S. Rémi. Nous avons encore ici un exemple de la nécessité d’instruire et de baptiser les enfants. Cette femme, en effet, ne dit pas : « Sau­vez ma fille, ou secourez-la, » mais : « Ayez pitié de moi, et secou­rez-moi. » De là est venue, dans l’Église, la coutume que les fidèles engagent leur foi pour leurs enfants, alors que ceux-ci n’ont ni l’âge ni la raison pour l’engager eux-mêmes à Dieu ; et de même que c’est par la foi de cette femme que sa fille fut guérie, de même aussi c’est par la foi des parents catholiques que les péchés sont remis à leurs enfants.

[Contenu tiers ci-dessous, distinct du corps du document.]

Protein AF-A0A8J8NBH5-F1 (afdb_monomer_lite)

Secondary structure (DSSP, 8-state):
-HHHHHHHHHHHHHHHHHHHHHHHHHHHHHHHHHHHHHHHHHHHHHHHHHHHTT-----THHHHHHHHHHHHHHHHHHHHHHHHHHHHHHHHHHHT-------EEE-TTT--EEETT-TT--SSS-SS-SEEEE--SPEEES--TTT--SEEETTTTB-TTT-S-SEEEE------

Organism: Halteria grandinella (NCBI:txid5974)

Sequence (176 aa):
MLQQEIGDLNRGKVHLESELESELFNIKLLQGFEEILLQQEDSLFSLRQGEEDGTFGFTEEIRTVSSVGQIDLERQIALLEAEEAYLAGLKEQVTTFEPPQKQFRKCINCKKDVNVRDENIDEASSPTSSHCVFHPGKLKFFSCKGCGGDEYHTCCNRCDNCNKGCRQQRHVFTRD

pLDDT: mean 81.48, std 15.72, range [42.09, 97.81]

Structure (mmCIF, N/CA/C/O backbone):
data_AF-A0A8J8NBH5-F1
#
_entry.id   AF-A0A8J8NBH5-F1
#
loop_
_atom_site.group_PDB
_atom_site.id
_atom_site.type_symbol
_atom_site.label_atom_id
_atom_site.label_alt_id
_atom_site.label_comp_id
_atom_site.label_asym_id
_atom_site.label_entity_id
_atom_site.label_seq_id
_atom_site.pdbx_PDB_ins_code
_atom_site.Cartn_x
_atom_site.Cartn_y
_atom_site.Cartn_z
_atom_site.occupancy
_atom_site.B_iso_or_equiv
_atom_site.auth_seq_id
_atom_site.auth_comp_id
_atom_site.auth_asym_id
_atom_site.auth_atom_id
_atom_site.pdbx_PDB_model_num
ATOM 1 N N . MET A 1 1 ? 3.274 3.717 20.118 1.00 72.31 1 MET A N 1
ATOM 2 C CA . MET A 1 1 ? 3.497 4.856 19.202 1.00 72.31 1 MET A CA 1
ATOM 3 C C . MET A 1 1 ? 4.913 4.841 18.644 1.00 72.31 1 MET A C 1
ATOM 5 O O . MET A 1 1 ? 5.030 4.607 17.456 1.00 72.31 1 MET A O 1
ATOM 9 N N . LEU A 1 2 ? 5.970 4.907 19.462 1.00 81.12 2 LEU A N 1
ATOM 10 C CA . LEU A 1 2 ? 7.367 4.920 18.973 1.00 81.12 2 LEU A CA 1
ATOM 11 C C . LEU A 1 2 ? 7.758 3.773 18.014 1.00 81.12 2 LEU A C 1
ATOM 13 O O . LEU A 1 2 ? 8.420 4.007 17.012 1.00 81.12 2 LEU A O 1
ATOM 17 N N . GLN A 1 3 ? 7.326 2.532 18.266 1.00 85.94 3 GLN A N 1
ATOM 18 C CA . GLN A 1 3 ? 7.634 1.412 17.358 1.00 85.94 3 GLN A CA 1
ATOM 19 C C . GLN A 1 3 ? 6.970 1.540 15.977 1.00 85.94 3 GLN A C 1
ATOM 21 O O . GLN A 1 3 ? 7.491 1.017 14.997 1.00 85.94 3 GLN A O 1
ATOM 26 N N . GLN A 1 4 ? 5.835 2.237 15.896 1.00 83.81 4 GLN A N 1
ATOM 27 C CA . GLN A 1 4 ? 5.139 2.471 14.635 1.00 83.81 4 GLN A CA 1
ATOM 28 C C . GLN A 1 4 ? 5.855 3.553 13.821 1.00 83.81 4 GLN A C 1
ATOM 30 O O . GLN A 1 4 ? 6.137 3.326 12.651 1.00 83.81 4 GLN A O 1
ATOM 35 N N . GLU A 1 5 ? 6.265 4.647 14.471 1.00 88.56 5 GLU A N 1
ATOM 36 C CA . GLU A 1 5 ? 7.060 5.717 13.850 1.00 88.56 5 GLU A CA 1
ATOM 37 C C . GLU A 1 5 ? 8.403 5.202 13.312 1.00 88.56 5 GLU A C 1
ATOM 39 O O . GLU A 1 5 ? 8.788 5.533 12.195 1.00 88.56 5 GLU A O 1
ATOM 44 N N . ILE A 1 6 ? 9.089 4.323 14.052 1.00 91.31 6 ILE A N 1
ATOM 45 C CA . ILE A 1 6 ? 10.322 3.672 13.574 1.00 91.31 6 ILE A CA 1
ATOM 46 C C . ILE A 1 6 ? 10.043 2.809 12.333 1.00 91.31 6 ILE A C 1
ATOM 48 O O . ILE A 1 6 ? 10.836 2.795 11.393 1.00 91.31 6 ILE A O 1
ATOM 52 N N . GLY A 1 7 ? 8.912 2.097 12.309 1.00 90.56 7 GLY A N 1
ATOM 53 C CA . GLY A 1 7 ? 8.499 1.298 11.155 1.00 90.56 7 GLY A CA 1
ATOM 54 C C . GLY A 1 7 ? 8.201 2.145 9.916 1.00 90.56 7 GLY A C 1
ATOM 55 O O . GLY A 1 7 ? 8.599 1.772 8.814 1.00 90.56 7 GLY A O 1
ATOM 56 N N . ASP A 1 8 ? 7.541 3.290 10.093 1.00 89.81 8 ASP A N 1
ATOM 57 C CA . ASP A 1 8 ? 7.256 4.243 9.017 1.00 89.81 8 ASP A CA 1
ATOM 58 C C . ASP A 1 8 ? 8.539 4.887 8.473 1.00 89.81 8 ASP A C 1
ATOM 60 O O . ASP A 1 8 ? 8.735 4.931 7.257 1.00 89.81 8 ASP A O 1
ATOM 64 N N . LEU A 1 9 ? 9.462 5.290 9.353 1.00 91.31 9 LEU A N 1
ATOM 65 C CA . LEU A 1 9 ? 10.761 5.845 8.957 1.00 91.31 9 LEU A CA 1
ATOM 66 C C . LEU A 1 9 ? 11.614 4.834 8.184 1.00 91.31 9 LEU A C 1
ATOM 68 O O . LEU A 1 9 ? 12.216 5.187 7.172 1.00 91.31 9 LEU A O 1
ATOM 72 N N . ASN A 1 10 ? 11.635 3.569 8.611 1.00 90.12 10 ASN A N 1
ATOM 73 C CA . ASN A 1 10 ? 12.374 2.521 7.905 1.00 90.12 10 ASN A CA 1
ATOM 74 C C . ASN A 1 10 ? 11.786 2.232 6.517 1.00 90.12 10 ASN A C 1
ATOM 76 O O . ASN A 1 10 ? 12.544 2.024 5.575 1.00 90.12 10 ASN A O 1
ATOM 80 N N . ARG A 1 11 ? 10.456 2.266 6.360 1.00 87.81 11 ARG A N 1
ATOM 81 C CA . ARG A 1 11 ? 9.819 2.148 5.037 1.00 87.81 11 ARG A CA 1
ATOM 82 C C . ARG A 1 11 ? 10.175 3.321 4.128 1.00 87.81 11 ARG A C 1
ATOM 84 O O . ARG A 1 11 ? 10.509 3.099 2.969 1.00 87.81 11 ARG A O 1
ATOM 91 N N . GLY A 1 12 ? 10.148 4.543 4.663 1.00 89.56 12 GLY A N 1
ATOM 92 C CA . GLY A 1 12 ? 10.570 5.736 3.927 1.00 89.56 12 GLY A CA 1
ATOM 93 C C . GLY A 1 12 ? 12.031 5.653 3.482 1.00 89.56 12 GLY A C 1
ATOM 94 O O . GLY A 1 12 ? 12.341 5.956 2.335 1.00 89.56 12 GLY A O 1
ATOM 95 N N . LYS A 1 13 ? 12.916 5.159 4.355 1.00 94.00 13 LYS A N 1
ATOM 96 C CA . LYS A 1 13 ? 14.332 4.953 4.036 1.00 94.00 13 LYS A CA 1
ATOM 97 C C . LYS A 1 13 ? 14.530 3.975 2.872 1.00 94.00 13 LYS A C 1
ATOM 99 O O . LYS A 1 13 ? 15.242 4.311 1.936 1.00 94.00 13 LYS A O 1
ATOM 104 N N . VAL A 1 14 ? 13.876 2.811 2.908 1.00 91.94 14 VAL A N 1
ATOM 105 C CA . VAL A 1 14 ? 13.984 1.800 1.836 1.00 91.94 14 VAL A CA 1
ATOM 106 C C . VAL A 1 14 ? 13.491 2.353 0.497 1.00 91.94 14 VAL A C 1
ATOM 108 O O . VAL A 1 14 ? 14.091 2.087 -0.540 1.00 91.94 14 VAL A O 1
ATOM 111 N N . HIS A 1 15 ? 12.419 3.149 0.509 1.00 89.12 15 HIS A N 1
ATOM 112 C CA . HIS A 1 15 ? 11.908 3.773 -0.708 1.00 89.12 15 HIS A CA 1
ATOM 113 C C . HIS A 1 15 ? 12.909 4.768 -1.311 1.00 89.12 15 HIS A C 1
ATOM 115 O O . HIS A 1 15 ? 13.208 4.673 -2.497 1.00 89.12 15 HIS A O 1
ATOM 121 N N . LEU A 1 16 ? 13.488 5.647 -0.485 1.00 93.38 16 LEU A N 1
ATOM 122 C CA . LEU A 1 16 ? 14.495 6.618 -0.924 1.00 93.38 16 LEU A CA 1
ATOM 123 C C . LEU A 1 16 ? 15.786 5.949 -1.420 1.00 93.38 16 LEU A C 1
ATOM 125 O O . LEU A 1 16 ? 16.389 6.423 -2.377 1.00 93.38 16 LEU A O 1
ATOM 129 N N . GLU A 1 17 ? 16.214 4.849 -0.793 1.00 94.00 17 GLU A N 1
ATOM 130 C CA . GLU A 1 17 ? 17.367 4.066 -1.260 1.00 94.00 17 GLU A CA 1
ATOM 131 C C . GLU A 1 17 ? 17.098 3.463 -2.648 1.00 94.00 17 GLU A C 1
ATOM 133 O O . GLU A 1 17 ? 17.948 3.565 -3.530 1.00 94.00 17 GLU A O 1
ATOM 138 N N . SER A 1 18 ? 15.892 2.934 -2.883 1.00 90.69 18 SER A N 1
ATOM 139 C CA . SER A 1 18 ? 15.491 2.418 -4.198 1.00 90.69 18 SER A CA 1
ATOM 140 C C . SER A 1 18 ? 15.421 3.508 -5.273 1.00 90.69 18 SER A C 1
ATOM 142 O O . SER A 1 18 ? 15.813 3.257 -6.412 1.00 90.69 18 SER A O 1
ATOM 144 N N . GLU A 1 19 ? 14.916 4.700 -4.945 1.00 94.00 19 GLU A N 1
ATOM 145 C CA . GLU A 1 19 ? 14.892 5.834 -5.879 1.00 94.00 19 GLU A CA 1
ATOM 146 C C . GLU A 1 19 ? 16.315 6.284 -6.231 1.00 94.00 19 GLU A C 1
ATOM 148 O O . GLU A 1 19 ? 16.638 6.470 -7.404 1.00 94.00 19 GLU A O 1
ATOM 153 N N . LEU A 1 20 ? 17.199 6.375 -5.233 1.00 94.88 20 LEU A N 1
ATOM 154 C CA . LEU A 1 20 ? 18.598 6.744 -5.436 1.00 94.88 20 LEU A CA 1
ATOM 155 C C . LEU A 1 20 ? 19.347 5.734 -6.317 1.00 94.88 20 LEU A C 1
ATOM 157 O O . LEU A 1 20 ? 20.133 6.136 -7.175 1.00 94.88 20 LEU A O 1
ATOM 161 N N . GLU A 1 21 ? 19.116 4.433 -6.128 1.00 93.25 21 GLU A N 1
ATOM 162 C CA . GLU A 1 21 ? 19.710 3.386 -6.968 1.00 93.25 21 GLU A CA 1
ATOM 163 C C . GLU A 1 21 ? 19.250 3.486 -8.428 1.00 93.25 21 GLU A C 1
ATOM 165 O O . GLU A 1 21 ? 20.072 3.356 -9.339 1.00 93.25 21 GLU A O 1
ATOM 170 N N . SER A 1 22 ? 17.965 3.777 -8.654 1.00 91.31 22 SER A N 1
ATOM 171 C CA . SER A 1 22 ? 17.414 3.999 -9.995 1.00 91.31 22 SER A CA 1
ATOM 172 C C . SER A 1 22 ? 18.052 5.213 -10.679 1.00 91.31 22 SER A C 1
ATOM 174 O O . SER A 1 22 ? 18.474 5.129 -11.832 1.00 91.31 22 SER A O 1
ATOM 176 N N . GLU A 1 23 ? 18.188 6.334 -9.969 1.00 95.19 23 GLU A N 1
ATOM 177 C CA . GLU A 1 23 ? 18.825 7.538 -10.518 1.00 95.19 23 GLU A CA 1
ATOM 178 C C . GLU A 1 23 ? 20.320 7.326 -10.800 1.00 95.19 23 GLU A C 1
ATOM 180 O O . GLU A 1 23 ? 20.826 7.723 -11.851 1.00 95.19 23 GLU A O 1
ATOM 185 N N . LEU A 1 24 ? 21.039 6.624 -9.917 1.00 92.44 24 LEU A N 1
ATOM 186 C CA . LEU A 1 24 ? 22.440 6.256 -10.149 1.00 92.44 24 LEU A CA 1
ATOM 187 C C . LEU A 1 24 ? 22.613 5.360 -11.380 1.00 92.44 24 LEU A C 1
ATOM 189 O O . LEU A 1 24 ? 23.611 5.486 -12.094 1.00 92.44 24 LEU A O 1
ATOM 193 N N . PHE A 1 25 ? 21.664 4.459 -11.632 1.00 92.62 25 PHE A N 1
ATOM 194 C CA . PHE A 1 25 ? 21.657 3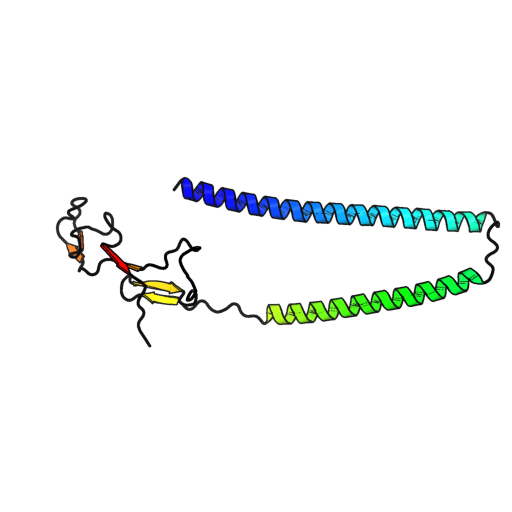.644 -12.841 1.00 92.62 25 PHE A CA 1
ATOM 195 C C . PHE A 1 25 ? 21.475 4.509 -14.096 1.00 92.62 25 PHE A C 1
ATOM 197 O O . PHE A 1 25 ? 22.265 4.383 -15.033 1.00 92.62 25 PHE A O 1
ATOM 204 N N . ASN A 1 26 ? 20.516 5.439 -14.086 1.00 88.69 26 ASN A N 1
ATOM 205 C CA . ASN A 1 26 ? 20.280 6.363 -15.200 1.00 88.69 26 ASN A CA 1
ATOM 206 C C . ASN A 1 26 ? 21.512 7.227 -15.509 1.00 88.69 26 ASN A C 1
ATOM 208 O O . ASN A 1 26 ? 21.883 7.378 -16.671 1.00 88.69 26 ASN A O 1
ATOM 212 N N . ILE A 1 27 ? 22.193 7.744 -14.481 1.00 92.69 27 ILE A N 1
ATOM 213 C CA . ILE A 1 27 ? 23.421 8.536 -14.653 1.00 92.69 27 ILE A CA 1
ATOM 214 C C . ILE A 1 27 ? 24.522 7.709 -15.326 1.00 92.69 27 ILE A C 1
ATOM 216 O O . ILE A 1 27 ? 25.147 8.180 -16.274 1.00 92.69 27 ILE A O 1
ATOM 220 N N . LYS A 1 28 ? 24.747 6.466 -14.880 1.00 89.81 28 LYS A N 1
ATOM 221 C CA . LYS A 1 28 ? 25.747 5.576 -15.496 1.00 89.81 28 LYS A CA 1
ATOM 222 C C . LYS A 1 28 ? 25.416 5.255 -16.949 1.00 89.81 28 LYS A C 1
ATOM 224 O O . LYS A 1 28 ? 26.320 5.174 -17.775 1.00 89.81 28 LYS A O 1
ATOM 229 N N . LEU A 1 29 ? 24.133 5.076 -17.258 1.00 87.38 29 LEU A N 1
ATOM 230 C CA . LEU A 1 29 ? 23.678 4.836 -18.622 1.00 87.38 29 LEU A CA 1
ATOM 231 C C . LEU A 1 29 ? 24.002 6.037 -19.525 1.00 87.38 29 LEU A C 1
ATOM 233 O O . LEU A 1 29 ? 24.563 5.858 -20.603 1.00 87.38 29 LEU A O 1
ATOM 237 N N . LEU A 1 30 ? 23.710 7.257 -19.062 1.00 89.94 30 LEU A N 1
ATOM 238 C CA . LEU A 1 30 ? 24.018 8.490 -19.793 1.00 89.94 30 LEU A CA 1
ATOM 239 C C . LEU A 1 30 ? 25.524 8.683 -20.009 1.00 89.94 30 LEU A C 1
ATOM 241 O O . LEU A 1 30 ? 25.929 9.038 -21.111 1.00 89.94 30 LEU A O 1
ATOM 245 N N . GLN A 1 31 ? 26.350 8.384 -19.003 1.00 90.19 31 GLN A N 1
ATOM 246 C CA . GLN A 1 31 ? 27.812 8.417 -19.141 1.00 90.19 31 GLN A CA 1
ATOM 247 C C . GLN A 1 31 ? 28.307 7.434 -20.211 1.00 90.19 31 GLN A C 1
ATOM 249 O O . GLN A 1 31 ? 29.142 7.792 -21.035 1.00 90.19 31 GLN A O 1
ATOM 254 N N . GLY A 1 32 ? 27.746 6.221 -20.254 1.00 87.75 32 GLY A N 1
ATOM 255 C CA . GLY A 1 32 ? 28.071 5.250 -21.301 1.00 87.75 32 GLY A CA 1
ATOM 256 C C . GLY A 1 32 ? 27.703 5.741 -22.706 1.00 87.75 32 GLY A C 1
ATOM 257 O O . GLY A 1 32 ? 28.454 5.516 -23.652 1.00 87.75 32 GLY A O 1
ATOM 258 N N . PHE A 1 33 ? 26.581 6.451 -22.855 1.00 84.12 33 PHE A N 1
ATOM 259 C CA . PHE A 1 33 ? 26.216 7.062 -24.137 1.00 84.12 33 PHE A CA 1
ATOM 260 C C . PHE A 1 33 ? 27.169 8.188 -24.550 1.00 84.12 33 PHE A C 1
ATOM 262 O O . PHE A 1 33 ? 27.519 8.278 -25.726 1.00 84.12 33 PHE A O 1
ATOM 269 N N . GLU A 1 34 ? 27.617 9.019 -23.608 1.00 91.25 34 GLU A N 1
ATOM 270 C CA . GLU A 1 34 ? 28.578 10.095 -23.875 1.00 91.25 34 GLU A CA 1
ATOM 271 C C . GLU A 1 34 ? 29.925 9.545 -24.376 1.00 91.25 34 GLU A C 1
ATOM 273 O O . GLU A 1 34 ? 30.465 10.038 -25.366 1.00 91.25 34 GLU A O 1
ATOM 278 N N . GLU A 1 35 ? 30.425 8.459 -23.776 1.00 88.75 35 GLU A N 1
ATOM 279 C CA . GLU A 1 35 ? 31.651 7.783 -24.227 1.00 88.75 35 GLU A CA 1
ATOM 280 C C . GLU A 1 35 ? 31.527 7.221 -25.653 1.00 88.75 35 GLU A C 1
ATOM 282 O O . GLU A 1 35 ? 32.459 7.340 -26.452 1.00 88.75 35 GLU A O 1
ATOM 287 N N . ILE A 1 36 ? 30.374 6.636 -25.998 1.00 82.12 36 ILE A N 1
ATOM 288 C CA . ILE A 1 36 ? 30.113 6.118 -27.350 1.00 82.12 36 ILE A CA 1
ATOM 289 C C . ILE A 1 36 ? 30.098 7.259 -28.372 1.00 82.12 36 ILE A C 1
ATOM 291 O O . ILE A 1 36 ? 30.679 7.123 -29.450 1.00 82.12 36 ILE A O 1
ATOM 295 N N . LEU A 1 37 ? 29.458 8.385 -28.043 1.00 82.25 37 LEU A N 1
ATOM 296 C CA . LEU A 1 37 ? 29.411 9.552 -28.926 1.00 82.25 37 LEU A CA 1
ATOM 297 C C . LEU A 1 37 ? 30.811 10.125 -29.175 1.00 82.25 37 LEU A C 1
ATOM 299 O O . LEU A 1 37 ? 31.157 10.385 -30.325 1.00 82.25 37 LEU A O 1
ATOM 303 N N . LEU A 1 38 ? 31.644 10.231 -28.136 1.00 84.81 38 LEU A N 1
ATOM 304 C CA . LEU A 1 38 ? 33.035 10.674 -28.274 1.00 84.81 38 LEU A CA 1
ATOM 305 C C . LEU A 1 38 ? 33.850 9.742 -29.185 1.00 84.81 38 LEU A C 1
ATOM 307 O O . LEU A 1 38 ? 34.558 10.210 -30.075 1.00 84.81 38 LEU A O 1
ATOM 311 N N . GLN A 1 39 ? 33.700 8.420 -29.043 1.00 80.50 39 GLN A N 1
ATOM 312 C CA . GLN A 1 39 ? 34.368 7.460 -29.934 1.00 80.50 39 GLN A CA 1
ATOM 313 C C . GLN A 1 39 ? 33.916 7.588 -31.397 1.00 80.50 39 GLN A C 1
ATOM 315 O O . GLN A 1 39 ? 34.721 7.412 -32.320 1.00 80.50 39 GLN A O 1
ATOM 320 N N . GLN A 1 40 ? 32.634 7.885 -31.629 1.00 81.44 40 GLN A N 1
ATOM 321 C CA . GLN A 1 40 ? 32.116 8.131 -32.975 1.00 81.44 40 GLN A CA 1
ATOM 322 C C . GLN A 1 40 ? 32.675 9.428 -33.568 1.00 81.44 40 GLN A C 1
ATOM 324 O O . GLN A 1 40 ? 33.049 9.439 -34.743 1.00 81.44 40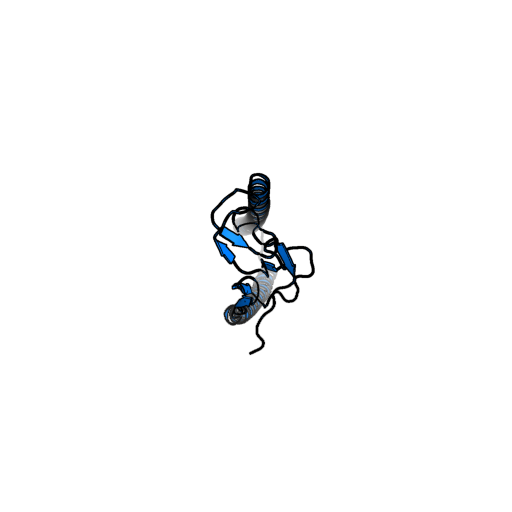 GLN A O 1
ATOM 329 N N . GLU A 1 41 ? 32.786 10.498 -32.778 1.00 82.88 41 GLU A N 1
ATOM 330 C CA . GLU A 1 41 ? 33.384 11.759 -33.226 1.00 82.88 41 GLU A CA 1
ATOM 331 C C . GLU A 1 41 ? 34.862 11.602 -33.590 1.00 82.88 41 GLU A C 1
ATOM 333 O O . GLU A 1 41 ? 35.259 12.048 -34.669 1.00 82.88 41 GLU A O 1
ATOM 338 N N . ASP A 1 42 ? 35.650 10.896 -32.775 1.00 80.25 42 ASP A N 1
ATOM 339 C CA . ASP A 1 42 ? 37.061 10.602 -33.067 1.00 80.25 42 ASP A CA 1
ATOM 340 C C . ASP A 1 42 ? 37.218 9.794 -34.366 1.00 80.25 42 ASP A C 1
ATOM 342 O O . ASP A 1 42 ? 38.104 10.056 -35.193 1.00 80.25 42 ASP A O 1
ATOM 346 N N . SER A 1 43 ? 36.313 8.837 -34.591 1.00 76.56 43 SER A N 1
ATOM 347 C CA . SER A 1 43 ? 36.282 8.035 -35.818 1.00 76.56 43 SER A CA 1
ATOM 348 C C . SER A 1 43 ? 35.953 8.895 -37.044 1.00 76.56 43 SER A C 1
ATOM 350 O O . SER A 1 43 ? 36.628 8.802 -38.071 1.00 76.56 43 SER A O 1
ATOM 352 N N . LEU A 1 44 ? 34.960 9.787 -36.940 1.00 75.31 44 LEU A N 1
ATOM 353 C CA . LEU A 1 44 ? 34.590 10.728 -38.005 1.00 75.31 44 LEU A CA 1
ATOM 354 C C . LEU A 1 44 ? 35.673 11.780 -38.268 1.00 75.31 44 LEU A C 1
ATOM 356 O O . LEU A 1 44 ? 35.851 12.217 -39.406 1.00 75.31 44 LEU A O 1
ATOM 360 N N . PHE A 1 45 ? 36.386 12.213 -37.232 1.00 78.19 45 PHE A N 1
ATOM 361 C CA . PHE A 1 45 ? 37.498 13.147 -37.354 1.00 78.19 45 PHE A CA 1
ATOM 362 C C . PHE A 1 45 ? 38.673 12.521 -38.114 1.00 78.19 45 PHE A C 1
ATOM 364 O O . PHE A 1 45 ? 39.183 13.122 -39.060 1.00 78.19 45 PHE A O 1
ATOM 371 N N . SER A 1 46 ? 39.031 11.279 -37.774 1.00 73.44 46 SER A N 1
ATOM 372 C CA . SER A 1 46 ? 40.081 10.514 -38.462 1.00 73.44 46 SER A CA 1
ATOM 373 C C . SER A 1 46 ? 39.763 10.308 -39.949 1.00 73.44 46 SER A C 1
ATOM 375 O O . SER A 1 46 ? 40.644 10.433 -40.799 1.00 73.44 46 SER A O 1
ATOM 377 N N . LEU A 1 47 ? 38.491 10.050 -40.277 1.00 71.38 47 LEU A N 1
ATOM 378 C CA . LEU A 1 47 ? 38.030 9.938 -41.665 1.00 71.38 47 LEU A CA 1
ATOM 379 C C . LEU A 1 47 ? 38.172 11.260 -42.433 1.00 71.38 47 LEU A C 1
ATOM 381 O O . LEU A 1 47 ? 38.631 11.249 -43.573 1.00 71.38 47 LEU A O 1
ATOM 385 N N . ARG A 1 48 ? 37.838 12.397 -41.805 1.00 71.94 48 ARG A N 1
ATOM 386 C CA . ARG A 1 48 ? 37.978 13.727 -42.424 1.00 71.94 48 ARG A CA 1
ATOM 387 C C . ARG A 1 48 ? 39.432 14.117 -42.689 1.00 71.94 48 ARG A C 1
ATOM 389 O O . ARG A 1 48 ? 39.718 14.659 -43.749 1.00 71.94 48 ARG A O 1
ATOM 396 N N . GLN A 1 49 ? 40.359 13.810 -41.782 1.00 71.62 49 GLN A N 1
ATOM 397 C CA . GLN A 1 49 ? 41.784 14.087 -42.021 1.00 71.62 49 GLN A CA 1
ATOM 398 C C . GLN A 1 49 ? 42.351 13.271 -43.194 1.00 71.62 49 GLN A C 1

Dans le sens allégorique, cette femme est la figure de la sainte Église, formée et rassemblée de toutes les nations. Le Seigneur, en abandonnant les scribes et les pharisiens pour venir dans le pays de Tyr et de Sidon, figurait l’abandon où il devait laisser les Juifs pour porter l’Évangile aux Gentils. Cette femme a passé les frontières de son pays, de même la sainte Église a quitté ses anciennes erreurs et ses vices d’autrefois. — S. Jérôme. Cette fille de la Chananéenne, ce sont les âmes des fidèles cruellement tourmentées par le démon, alors qu’elles étaient privées de la connaissance de leur Créateur et qu’elles adoraient des idoles de pierre. — S. Rémi. Les enfants, ce sont les pa­triarches et les prophètes de ce temps-là ; la table figure la sainte Écriture ; les miettes, les préceptes secondaires, ou les mystères inté­rieurs dont se nourrit la sainte Église ; les croûtes de pain, les préceptes extérieurs et charnels qu’observaient les Juifs. Les miettes sont mangées sous la table, parce que l’Église se soumet avec humilité à l’accomplissement des préceptes divins. — Raban. Les petits chiens ne mangent pas les croûtes, mais les miettes du pain des enfants. Ainsi lorsque ceux qui étaient l’objet du mépris parmi les nations se convertissent à la foi, ils ne cherchent pas l’écorce de la lettre dans les saintes Écritures, mais le sens spirituel qui peut hâter leur progrès dans les bonnes œuvres.

S. Jérôme. Quel étonnant changement s’est opéré ! Autrefois les Israélites étaient les enfants et nous étions les chiens ; mais la foi si différente dans les uns et dans les autres a changé cette dénomination. Plus tard, alors que s’accomplissait ce mystère au temps de la passion, il est dit des Juifs : « Un grand nombre de chiens dévorants m’ont entouré. » Pour nous, au contraire, nous avons entendu avec la Chananéenne cette parole : « Votre foi vous a sauvée. » — Raban. C’est à juste titre que le Sauveur déclare que cette foi est grande ; car sans avoir été ni pénétrés des enseignements de la loi, ni instruits par les oracles des prophètes, les Gentils ont obéi à la prédication des Apôtres aussitôt qu’ils ont entendu leur voix, et ont ainsi mérité la grâce du salut. Mais si le Seigneur diffère d’accorder le salut d’une âme aux pre­mières larmes de l’Église suppliante, il ne faut ni désespérer, ni cesser de demander, mais redoubler de persévérance dans la prière.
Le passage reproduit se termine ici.